WORK TO BE COMPLETED: Give again, unaltered, the lines of the listing below that run from the line having "ATOM 30 N N" through the line having "ATOM 34 O O".

MATERIAL FOR THE TASK:
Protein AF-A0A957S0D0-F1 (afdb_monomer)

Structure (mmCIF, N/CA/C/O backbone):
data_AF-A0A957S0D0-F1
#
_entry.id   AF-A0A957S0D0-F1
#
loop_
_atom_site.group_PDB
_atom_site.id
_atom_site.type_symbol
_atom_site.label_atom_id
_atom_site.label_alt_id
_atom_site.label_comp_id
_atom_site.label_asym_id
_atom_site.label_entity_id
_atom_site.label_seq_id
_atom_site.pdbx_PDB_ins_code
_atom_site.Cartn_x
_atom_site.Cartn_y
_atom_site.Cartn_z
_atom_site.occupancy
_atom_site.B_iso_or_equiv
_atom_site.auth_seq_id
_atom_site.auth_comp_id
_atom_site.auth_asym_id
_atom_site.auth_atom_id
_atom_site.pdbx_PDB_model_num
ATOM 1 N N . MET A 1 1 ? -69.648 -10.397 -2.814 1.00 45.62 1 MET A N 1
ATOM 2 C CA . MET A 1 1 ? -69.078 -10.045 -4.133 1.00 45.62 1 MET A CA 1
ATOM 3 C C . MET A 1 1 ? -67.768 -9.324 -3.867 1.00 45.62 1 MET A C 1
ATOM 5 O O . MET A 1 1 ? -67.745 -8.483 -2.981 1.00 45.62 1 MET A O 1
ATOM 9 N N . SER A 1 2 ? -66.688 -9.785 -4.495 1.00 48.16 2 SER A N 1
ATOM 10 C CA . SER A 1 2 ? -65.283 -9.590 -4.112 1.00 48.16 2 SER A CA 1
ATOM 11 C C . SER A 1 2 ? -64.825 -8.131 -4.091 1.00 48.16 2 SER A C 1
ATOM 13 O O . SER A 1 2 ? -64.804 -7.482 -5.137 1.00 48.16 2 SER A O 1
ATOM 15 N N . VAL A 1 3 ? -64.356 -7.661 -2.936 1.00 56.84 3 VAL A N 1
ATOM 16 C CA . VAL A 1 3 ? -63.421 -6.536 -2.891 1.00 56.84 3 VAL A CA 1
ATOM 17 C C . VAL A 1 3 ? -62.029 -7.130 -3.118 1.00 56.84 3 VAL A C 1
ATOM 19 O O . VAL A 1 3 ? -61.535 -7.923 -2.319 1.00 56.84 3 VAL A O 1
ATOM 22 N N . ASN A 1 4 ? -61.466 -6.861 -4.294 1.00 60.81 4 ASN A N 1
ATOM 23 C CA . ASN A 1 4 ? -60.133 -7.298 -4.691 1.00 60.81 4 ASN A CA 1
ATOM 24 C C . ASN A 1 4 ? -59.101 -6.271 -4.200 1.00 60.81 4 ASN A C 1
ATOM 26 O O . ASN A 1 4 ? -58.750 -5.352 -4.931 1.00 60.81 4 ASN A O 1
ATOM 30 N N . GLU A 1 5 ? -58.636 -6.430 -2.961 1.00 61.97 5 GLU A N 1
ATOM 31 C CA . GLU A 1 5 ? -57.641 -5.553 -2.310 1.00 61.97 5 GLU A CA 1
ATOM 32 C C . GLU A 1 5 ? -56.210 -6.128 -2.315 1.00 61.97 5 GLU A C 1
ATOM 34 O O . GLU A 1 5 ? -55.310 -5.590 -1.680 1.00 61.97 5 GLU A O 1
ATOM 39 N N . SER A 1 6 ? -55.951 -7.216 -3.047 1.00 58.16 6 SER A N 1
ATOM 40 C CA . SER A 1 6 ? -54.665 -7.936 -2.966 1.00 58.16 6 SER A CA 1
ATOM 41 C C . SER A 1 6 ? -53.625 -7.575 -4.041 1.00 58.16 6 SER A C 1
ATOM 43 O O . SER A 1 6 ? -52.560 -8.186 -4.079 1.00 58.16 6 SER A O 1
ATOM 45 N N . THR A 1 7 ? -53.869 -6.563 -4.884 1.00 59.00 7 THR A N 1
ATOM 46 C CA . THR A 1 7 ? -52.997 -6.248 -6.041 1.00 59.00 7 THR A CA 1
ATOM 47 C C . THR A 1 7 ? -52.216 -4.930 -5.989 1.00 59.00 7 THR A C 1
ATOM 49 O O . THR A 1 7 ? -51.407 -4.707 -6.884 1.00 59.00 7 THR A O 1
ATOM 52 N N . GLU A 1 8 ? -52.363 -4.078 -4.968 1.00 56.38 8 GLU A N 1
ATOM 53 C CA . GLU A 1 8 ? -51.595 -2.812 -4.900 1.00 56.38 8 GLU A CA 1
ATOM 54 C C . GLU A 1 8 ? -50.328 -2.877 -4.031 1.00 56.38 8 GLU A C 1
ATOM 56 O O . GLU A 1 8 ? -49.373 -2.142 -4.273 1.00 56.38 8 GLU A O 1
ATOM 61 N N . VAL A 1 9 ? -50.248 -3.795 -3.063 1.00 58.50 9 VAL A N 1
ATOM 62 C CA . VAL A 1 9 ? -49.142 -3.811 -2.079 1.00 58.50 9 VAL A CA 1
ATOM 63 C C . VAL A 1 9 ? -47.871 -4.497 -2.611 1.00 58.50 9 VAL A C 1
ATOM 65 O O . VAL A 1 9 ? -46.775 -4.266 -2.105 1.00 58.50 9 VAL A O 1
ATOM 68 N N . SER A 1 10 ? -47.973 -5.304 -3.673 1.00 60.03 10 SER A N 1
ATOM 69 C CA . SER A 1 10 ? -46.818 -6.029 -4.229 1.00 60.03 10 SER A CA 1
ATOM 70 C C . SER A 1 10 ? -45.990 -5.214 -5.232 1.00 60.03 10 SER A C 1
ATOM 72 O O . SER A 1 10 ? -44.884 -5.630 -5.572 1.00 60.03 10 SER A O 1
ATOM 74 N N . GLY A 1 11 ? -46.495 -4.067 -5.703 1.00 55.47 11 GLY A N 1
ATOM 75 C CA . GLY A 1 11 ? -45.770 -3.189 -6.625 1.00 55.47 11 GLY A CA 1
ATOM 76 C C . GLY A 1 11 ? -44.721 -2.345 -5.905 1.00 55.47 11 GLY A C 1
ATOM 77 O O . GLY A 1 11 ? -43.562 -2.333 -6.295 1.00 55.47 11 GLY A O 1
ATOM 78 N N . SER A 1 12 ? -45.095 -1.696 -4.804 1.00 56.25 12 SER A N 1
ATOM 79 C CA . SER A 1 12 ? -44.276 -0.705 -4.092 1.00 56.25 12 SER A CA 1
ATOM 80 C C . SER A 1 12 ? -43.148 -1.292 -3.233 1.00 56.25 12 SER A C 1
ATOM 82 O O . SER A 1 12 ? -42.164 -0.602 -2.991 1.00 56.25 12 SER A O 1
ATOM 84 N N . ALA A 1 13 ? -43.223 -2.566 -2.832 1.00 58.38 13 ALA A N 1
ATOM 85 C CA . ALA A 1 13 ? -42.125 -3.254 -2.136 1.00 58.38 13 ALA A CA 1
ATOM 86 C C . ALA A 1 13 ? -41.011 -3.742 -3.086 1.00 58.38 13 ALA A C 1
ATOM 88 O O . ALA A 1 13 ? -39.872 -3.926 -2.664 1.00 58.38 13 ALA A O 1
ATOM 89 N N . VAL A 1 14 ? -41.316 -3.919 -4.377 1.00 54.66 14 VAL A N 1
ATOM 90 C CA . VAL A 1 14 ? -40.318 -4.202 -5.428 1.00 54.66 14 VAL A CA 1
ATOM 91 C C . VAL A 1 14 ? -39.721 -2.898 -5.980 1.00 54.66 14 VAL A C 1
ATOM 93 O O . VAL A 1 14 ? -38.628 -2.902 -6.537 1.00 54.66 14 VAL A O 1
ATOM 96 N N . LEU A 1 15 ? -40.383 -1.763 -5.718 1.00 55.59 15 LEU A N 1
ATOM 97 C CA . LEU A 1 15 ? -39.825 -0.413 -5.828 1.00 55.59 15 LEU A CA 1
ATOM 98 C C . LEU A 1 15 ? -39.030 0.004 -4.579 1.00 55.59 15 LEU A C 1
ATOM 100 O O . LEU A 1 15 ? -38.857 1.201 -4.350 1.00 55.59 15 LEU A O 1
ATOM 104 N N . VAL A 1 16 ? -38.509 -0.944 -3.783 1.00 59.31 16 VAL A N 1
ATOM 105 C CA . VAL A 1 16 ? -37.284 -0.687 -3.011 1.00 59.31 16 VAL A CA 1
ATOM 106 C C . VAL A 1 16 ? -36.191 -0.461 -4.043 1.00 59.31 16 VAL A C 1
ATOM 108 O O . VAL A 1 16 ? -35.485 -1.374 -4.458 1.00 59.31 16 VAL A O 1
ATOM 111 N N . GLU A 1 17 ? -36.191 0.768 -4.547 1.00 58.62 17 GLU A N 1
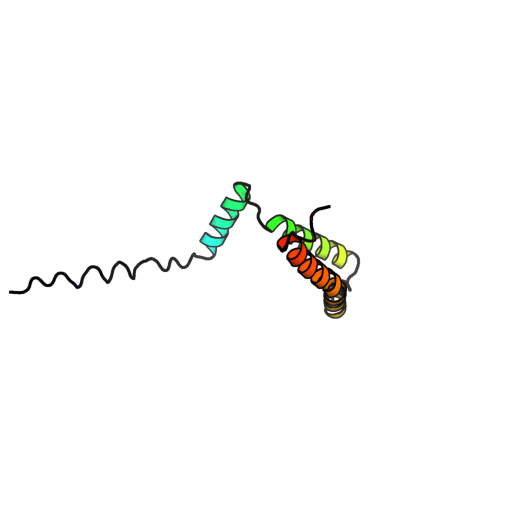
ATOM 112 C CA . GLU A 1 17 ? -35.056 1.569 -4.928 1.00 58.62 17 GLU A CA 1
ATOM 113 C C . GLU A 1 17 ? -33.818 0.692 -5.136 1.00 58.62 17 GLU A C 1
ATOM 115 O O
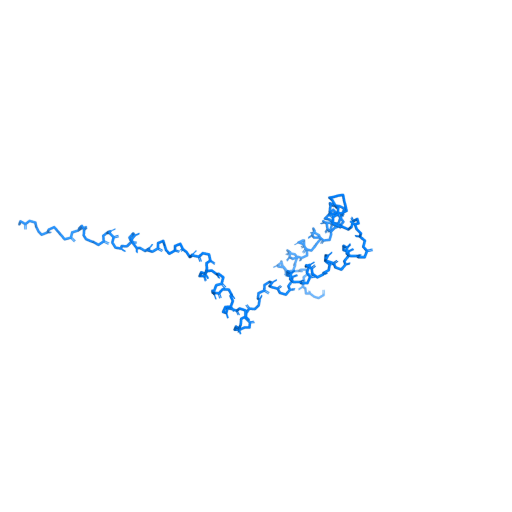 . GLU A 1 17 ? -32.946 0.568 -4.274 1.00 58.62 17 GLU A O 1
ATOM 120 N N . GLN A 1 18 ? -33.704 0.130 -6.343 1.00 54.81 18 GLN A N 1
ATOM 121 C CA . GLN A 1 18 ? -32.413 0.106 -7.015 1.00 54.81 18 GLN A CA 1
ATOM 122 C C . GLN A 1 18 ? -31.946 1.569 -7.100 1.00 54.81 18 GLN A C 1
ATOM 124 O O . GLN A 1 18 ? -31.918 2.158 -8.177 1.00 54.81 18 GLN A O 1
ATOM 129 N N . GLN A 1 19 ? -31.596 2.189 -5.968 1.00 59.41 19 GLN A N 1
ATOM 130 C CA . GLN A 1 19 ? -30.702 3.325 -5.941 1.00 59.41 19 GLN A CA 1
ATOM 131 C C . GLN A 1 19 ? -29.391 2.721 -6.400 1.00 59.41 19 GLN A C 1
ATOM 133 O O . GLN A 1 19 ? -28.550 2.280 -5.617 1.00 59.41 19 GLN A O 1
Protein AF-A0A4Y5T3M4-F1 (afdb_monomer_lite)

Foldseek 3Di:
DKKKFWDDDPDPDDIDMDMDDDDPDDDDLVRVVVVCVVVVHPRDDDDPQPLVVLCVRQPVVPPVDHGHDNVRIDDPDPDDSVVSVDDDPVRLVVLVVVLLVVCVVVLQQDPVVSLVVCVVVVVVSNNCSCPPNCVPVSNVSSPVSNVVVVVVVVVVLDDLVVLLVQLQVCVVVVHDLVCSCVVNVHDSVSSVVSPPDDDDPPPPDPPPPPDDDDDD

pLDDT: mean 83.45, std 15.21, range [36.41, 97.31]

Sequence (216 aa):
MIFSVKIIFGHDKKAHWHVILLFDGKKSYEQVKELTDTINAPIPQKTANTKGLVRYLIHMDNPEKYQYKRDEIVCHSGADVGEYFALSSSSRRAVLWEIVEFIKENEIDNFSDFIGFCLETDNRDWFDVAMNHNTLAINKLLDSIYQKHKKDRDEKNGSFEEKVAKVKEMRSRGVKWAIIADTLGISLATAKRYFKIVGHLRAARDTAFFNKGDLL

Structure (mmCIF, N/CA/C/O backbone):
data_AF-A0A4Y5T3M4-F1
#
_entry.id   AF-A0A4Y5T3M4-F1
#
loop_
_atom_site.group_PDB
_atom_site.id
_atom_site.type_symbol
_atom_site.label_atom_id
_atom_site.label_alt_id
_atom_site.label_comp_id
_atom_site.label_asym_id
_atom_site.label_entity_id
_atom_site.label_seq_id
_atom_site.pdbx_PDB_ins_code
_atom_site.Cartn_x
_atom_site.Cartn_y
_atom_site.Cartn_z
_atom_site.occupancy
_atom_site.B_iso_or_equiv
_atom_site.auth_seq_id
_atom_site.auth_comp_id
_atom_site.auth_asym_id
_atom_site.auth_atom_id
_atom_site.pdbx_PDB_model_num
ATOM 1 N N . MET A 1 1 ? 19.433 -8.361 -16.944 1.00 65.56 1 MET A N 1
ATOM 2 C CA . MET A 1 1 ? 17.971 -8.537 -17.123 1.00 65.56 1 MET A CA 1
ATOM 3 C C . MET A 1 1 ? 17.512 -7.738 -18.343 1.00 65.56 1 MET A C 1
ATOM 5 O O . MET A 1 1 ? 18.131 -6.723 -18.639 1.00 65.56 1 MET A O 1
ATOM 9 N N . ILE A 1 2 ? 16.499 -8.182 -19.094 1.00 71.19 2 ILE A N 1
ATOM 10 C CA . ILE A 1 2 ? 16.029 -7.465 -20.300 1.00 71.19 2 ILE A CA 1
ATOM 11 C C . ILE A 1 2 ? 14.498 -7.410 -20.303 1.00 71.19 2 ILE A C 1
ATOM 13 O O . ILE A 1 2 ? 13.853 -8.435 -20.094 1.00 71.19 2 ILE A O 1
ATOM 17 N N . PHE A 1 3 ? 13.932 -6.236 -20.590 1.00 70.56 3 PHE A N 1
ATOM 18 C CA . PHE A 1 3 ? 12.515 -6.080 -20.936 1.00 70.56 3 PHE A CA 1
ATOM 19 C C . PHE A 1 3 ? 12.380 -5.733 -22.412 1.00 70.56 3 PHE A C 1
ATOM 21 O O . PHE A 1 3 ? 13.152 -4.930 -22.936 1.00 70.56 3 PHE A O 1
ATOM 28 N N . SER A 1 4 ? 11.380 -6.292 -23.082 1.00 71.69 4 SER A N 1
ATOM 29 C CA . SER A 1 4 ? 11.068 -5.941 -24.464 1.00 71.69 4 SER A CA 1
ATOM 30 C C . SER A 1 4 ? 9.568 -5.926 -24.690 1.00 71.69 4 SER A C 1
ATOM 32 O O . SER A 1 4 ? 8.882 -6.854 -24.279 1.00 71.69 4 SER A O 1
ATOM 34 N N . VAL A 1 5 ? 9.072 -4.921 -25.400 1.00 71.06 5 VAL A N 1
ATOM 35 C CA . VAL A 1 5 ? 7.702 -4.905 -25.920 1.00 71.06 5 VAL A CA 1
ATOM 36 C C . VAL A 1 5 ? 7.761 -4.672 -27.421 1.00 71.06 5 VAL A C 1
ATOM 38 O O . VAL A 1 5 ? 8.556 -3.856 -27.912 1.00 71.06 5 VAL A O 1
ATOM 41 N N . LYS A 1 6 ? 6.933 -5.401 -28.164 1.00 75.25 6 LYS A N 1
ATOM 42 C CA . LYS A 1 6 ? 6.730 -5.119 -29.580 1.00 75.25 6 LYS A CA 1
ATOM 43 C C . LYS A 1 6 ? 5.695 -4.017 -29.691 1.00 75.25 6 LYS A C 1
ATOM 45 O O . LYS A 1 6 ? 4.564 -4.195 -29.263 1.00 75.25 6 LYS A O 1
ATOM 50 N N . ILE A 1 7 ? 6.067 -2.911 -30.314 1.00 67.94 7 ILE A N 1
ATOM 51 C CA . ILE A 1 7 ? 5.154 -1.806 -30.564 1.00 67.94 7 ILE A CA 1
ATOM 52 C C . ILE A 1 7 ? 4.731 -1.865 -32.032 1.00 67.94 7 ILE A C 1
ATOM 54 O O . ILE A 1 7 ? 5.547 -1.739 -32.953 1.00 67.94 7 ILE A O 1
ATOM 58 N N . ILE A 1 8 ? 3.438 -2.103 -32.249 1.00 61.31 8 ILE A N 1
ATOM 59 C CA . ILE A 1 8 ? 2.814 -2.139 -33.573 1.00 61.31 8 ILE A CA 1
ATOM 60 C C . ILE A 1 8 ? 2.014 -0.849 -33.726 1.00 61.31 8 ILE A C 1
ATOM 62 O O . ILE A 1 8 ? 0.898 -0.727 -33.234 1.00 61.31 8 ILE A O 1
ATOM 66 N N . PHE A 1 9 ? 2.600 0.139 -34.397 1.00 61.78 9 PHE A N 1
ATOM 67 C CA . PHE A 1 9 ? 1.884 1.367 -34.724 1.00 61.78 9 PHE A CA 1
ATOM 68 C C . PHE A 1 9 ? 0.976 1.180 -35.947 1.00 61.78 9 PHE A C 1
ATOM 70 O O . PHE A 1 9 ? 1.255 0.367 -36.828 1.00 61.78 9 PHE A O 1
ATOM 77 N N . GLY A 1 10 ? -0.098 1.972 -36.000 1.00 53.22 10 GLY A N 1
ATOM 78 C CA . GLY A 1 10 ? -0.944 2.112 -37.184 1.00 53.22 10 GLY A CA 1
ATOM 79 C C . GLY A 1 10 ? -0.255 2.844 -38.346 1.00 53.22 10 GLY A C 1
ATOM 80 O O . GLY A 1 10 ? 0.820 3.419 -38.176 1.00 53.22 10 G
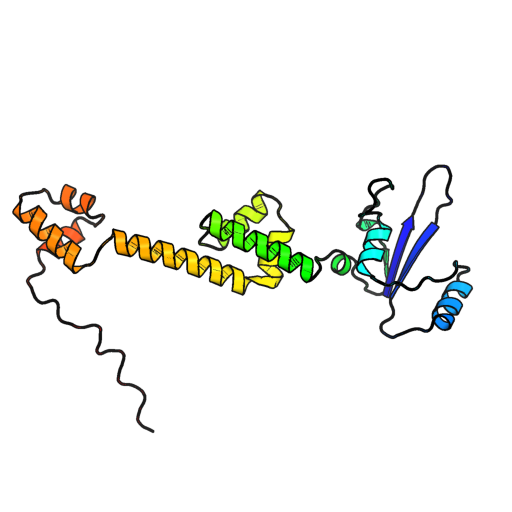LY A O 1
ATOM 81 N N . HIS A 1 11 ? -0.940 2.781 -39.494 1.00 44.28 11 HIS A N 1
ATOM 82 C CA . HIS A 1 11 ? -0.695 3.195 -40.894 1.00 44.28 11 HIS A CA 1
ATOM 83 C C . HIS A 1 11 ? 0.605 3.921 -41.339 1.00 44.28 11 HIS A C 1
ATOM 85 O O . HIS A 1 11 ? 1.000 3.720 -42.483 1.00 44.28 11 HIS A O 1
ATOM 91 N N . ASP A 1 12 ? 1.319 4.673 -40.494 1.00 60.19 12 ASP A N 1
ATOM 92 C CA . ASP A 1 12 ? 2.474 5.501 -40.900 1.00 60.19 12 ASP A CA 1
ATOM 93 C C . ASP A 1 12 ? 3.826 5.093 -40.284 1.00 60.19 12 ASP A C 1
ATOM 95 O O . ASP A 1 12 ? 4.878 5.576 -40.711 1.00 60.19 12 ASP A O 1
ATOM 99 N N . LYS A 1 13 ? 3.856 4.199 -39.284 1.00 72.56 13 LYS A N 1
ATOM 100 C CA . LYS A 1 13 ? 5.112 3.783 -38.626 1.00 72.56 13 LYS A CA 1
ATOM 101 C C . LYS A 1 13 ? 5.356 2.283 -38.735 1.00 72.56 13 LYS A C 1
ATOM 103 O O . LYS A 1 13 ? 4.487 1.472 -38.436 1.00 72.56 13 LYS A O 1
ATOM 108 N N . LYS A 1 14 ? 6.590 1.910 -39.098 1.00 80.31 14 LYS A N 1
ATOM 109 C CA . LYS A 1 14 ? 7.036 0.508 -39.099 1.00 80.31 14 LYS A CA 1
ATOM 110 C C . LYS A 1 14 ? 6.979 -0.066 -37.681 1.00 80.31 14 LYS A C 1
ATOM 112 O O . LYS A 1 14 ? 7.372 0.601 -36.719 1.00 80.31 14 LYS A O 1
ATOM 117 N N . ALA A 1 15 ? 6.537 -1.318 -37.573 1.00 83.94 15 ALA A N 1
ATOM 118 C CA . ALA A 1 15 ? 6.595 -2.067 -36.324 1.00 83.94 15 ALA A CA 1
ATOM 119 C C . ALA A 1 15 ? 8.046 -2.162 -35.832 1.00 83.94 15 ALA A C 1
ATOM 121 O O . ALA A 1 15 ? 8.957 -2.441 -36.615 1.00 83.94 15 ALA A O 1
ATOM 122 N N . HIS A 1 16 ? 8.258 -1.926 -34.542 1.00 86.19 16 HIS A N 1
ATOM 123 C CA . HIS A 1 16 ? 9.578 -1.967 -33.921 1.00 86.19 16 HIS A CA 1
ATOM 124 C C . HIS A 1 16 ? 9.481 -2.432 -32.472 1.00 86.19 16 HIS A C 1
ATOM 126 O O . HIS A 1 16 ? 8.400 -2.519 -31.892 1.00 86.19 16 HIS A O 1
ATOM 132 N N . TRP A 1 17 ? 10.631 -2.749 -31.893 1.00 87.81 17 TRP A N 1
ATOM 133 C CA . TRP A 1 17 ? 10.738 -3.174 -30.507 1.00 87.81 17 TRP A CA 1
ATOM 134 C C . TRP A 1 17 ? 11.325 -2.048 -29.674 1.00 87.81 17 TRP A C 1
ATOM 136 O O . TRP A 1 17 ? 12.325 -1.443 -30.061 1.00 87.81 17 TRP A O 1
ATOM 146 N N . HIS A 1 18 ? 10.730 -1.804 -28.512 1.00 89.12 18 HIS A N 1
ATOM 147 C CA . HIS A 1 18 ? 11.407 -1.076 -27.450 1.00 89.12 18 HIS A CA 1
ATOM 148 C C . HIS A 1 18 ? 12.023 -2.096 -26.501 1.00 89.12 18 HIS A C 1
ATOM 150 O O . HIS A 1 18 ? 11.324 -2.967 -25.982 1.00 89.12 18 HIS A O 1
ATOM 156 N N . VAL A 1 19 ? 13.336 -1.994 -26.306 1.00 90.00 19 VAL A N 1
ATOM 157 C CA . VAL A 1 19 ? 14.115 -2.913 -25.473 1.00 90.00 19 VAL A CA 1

TASK ANSWER:
ATOM 30 N N . GLU A 1 5 ? -58.636 -6.430 -2.961 1.00 61.97 5 GLU A N 1
ATOM 31 C CA . GLU A 1 5 ? -57.641 -5.553 -2.310 1.00 61.97 5 GLU A CA 1
ATOM 32 C C . GLU A 1 5 ? -56.210 -6.128 -2.315 1.00 61.97 5 GLU A C 1
ATOM 34 O O . GLU A 1 5 ? -55.310 -5.590 -1.680 1.00 61.97 5 GLU A O 1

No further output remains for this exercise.